Excerpts from a dataset:
* * * * * * *

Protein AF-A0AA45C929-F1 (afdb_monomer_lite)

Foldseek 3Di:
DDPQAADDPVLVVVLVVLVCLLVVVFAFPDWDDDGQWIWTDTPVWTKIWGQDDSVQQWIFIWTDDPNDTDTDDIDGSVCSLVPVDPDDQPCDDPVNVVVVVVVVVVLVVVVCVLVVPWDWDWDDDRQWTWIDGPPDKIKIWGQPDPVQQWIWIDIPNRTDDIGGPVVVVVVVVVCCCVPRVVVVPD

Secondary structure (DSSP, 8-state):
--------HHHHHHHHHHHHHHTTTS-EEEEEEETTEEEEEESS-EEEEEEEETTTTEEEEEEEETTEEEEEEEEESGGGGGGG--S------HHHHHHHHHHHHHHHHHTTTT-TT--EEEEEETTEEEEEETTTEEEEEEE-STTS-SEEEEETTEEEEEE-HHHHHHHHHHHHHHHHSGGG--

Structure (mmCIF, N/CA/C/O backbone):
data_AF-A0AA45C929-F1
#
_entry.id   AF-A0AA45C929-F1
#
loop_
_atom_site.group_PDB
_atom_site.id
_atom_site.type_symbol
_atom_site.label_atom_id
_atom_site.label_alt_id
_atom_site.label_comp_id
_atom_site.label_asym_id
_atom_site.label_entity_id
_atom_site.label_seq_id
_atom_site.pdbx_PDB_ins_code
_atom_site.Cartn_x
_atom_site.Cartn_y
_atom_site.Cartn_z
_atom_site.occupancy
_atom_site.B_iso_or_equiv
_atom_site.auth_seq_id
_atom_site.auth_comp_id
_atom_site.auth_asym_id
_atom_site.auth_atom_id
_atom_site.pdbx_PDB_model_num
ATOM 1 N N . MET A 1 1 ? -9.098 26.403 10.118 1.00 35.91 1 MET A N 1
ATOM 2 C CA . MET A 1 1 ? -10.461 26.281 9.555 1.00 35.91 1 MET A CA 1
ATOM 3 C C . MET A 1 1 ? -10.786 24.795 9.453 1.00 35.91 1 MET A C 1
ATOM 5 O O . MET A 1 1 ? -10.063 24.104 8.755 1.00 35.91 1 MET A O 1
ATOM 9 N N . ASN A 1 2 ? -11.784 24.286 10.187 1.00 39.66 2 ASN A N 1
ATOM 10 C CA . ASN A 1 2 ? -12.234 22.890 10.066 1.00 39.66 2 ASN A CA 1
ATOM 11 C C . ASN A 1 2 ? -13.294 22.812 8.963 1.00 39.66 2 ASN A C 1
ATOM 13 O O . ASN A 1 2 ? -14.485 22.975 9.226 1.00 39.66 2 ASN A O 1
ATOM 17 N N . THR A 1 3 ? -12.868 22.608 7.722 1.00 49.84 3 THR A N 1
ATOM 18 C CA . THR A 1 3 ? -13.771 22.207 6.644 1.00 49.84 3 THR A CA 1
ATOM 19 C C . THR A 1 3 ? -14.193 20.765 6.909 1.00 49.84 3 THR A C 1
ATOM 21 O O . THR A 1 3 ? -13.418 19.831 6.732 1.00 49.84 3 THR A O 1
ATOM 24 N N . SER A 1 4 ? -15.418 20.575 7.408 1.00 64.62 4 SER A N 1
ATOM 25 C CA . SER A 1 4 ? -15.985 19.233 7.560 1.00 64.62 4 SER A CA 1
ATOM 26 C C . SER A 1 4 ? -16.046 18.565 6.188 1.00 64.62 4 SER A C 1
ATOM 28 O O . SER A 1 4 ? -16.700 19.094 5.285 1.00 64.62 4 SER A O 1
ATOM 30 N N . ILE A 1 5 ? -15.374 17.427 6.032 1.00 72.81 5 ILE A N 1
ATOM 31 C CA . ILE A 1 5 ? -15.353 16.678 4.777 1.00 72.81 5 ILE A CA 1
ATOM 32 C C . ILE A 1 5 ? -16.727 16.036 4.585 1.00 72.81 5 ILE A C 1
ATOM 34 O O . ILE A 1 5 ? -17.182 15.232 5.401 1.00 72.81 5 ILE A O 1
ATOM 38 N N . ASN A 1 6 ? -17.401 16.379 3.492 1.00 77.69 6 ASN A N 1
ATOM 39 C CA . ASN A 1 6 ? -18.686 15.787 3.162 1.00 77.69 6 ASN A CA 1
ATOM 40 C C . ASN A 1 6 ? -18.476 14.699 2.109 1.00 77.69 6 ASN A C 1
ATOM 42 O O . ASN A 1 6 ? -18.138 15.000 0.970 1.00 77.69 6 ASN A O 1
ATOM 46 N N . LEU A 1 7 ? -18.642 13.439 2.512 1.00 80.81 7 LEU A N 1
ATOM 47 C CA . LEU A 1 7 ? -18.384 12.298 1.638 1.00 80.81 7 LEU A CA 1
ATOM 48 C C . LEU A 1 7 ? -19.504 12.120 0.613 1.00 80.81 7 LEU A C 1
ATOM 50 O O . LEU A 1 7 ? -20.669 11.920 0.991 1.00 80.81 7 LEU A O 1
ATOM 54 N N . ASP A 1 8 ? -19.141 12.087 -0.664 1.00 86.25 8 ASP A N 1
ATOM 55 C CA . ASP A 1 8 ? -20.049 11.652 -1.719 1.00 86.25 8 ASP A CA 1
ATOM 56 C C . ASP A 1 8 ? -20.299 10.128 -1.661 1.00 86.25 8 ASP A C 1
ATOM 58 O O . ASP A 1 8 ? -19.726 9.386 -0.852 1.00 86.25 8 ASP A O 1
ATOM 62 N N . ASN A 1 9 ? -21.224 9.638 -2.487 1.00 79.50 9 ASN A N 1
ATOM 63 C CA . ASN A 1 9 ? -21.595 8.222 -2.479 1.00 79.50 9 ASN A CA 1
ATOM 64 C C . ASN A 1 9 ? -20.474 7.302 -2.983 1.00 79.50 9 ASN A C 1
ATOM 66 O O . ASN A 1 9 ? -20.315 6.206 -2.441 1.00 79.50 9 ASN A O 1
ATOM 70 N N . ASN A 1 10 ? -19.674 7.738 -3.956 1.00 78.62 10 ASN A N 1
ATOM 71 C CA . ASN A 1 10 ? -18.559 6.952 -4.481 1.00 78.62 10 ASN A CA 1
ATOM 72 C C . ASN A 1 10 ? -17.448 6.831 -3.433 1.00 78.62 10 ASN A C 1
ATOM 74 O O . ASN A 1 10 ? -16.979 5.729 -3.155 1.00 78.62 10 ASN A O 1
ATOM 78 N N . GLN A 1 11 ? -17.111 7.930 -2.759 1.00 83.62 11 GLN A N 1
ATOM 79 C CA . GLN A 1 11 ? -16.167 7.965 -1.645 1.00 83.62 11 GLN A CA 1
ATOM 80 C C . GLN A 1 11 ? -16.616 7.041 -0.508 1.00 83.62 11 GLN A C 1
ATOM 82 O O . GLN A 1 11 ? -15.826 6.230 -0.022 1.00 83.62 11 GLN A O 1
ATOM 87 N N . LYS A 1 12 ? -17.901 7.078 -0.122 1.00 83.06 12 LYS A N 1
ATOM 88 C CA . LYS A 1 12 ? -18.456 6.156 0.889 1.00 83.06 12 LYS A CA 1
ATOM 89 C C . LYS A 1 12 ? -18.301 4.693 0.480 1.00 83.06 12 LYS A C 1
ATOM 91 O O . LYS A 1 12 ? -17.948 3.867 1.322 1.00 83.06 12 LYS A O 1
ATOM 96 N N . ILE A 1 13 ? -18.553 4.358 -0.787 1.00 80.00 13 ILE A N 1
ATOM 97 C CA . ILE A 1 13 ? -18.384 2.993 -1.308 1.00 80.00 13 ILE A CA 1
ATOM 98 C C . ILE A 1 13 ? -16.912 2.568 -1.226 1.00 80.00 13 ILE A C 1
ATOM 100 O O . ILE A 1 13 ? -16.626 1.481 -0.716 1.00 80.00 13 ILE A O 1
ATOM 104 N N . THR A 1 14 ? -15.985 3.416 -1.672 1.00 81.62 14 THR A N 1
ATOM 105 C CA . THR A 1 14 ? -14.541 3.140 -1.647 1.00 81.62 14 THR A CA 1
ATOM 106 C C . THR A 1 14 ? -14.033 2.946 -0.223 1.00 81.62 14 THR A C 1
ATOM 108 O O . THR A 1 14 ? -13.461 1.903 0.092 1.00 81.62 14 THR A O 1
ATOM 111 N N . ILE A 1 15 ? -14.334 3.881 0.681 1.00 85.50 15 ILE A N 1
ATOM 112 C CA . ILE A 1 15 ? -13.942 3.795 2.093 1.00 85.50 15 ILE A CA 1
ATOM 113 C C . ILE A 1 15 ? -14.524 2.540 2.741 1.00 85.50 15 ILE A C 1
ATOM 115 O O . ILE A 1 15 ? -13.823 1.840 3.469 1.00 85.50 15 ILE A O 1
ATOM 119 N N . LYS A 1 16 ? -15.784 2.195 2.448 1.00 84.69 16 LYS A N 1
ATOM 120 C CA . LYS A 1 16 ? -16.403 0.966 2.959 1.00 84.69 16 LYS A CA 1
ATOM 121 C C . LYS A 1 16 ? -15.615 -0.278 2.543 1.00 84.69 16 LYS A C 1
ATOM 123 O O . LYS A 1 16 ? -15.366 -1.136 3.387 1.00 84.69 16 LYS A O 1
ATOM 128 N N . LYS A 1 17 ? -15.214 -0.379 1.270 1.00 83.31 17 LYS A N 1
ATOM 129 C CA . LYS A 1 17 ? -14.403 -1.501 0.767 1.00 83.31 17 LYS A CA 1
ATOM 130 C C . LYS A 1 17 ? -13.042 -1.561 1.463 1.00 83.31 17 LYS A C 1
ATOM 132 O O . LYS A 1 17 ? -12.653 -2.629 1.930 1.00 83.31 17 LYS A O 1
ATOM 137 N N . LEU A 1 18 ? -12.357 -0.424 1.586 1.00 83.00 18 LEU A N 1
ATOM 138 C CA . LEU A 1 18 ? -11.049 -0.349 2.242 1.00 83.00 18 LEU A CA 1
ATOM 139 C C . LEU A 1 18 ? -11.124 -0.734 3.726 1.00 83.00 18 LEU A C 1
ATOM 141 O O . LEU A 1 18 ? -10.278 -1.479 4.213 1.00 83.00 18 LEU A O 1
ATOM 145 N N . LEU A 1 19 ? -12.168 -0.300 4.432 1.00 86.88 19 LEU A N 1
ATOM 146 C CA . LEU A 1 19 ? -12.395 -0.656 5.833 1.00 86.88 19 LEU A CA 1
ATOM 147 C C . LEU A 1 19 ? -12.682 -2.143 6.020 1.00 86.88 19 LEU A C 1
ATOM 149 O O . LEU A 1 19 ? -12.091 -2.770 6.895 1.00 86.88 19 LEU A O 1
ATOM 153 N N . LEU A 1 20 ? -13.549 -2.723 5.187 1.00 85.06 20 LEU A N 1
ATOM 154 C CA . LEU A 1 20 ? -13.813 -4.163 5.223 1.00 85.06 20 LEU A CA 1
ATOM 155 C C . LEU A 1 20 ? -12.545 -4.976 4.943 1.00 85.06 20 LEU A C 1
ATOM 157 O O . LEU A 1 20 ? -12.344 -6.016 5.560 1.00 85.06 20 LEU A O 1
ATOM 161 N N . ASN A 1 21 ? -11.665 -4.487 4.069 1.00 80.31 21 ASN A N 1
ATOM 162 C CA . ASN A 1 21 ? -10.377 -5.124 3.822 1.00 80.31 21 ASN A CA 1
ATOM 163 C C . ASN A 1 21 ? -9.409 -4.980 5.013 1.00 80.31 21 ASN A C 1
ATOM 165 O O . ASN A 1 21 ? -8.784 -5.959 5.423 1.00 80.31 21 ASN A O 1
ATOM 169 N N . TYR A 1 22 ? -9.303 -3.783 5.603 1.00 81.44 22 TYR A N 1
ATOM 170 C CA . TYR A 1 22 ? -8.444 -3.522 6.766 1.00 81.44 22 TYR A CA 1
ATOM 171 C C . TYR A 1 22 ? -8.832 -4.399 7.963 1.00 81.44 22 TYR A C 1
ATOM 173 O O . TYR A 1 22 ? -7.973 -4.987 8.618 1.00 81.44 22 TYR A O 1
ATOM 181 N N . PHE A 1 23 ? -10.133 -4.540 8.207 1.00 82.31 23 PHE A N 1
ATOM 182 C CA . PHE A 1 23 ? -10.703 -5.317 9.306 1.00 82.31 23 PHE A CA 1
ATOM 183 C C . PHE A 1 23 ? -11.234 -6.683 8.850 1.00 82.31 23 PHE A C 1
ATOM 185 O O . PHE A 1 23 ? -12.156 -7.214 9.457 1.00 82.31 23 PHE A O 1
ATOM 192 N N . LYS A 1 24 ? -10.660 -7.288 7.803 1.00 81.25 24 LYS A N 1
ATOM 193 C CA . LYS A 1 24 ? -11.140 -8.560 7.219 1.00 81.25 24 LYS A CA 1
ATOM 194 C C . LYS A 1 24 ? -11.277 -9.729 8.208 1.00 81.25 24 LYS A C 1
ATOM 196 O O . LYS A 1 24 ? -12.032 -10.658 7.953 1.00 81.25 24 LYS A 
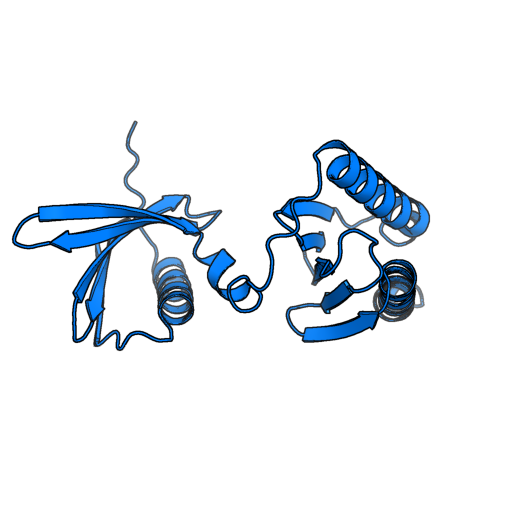O 1
ATOM 201 N N . ASN A 1 25 ? -10.525 -9.694 9.310 1.00 80.00 25 ASN A N 1
ATOM 202 C CA . ASN A 1 25 ? -10.554 -10.719 10.356 1.00 80.00 25 ASN A CA 1
ATOM 203 C C . ASN A 1 25 ? -11.580 -10.406 11.462 1.00 80.00 25 ASN A C 1
ATOM 205 O O . ASN A 1 25 ? -11.788 -11.228 12.349 1.00 80.00 25 ASN A O 1
ATOM 209 N N . GLU A 1 26 ? -12.212 -9.232 11.433 1.00 80.06 26 GLU A N 1
ATOM 210 C CA . GLU A 1 26 ? -13.272 -8.850 12.359 1.00 80.06 26 GLU A CA 1
ATOM 211 C C . GLU A 1 26 ? -14.645 -9.035 11.705 1.00 80.06 26 GLU A C 1
ATOM 213 O O . GLU A 1 26 ? -14.881 -8.640 10.562 1.00 80.06 26 GLU A O 1
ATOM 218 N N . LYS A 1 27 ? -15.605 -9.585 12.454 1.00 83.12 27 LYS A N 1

* * * * * * *

== What you should do ==
Print again the lines of the entries above that fall between the line holding "ATOM 91 O O" and the line holding "ATOM 113 C C", inclusive, exactly as they stand.

== Response below ==
ATOM 91 O O . LYS A 1 12 ? -17.948 3.867 1.322 1.00 83.06 12 LYS A O 1
ATOM 96 N N . ILE A 1 13 ? -18.553 4.358 -0.787 1.00 80.00 13 ILE A N 1
ATOM 97 C CA . ILE A 1 13 ? -18.384 2.993 -1.308 1.00 80.00 13 ILE A CA 1
ATOM 98 C C . ILE A 1 13 ? -16.912 2.568 -1.226 1.00 80.00 13 ILE A C 1
ATOM 100 O O . ILE A 1 13 ? -16.626 1.481 -0.716 1.00 80.00 13 ILE A O 1
ATOM 104 N N . THR A 1 14 ? -15.985 3.416 -1.672 1.00 81.62 14 THR A N 1
ATOM 105 C CA . THR A 1 14 ? -14.541 3.140 -1.647 1.00 81.62 14 THR A CA 1
ATOM 106 C C . THR A 1 14 ? -14.033 2.946 -0.223 1.00 81.62 14 THR A C 1
ATOM 108 O O . THR A 1 14 ? -13.461 1.903 0.092 1.00 81.62 14 THR A O 1
ATOM 111 N N . ILE A 1 15 ? -14.334 3.881 0.681 1.00 85.50 15 ILE A N 1
ATOM 112 C CA . ILE A 1 15 ? -13.942 3.795 2.093 1.00 85.50 15 ILE A CA 1
ATOM 113 C C . ILE A 1 15 ? -14.524 2.540 2.741 1.00 85.50 15 ILE A C 1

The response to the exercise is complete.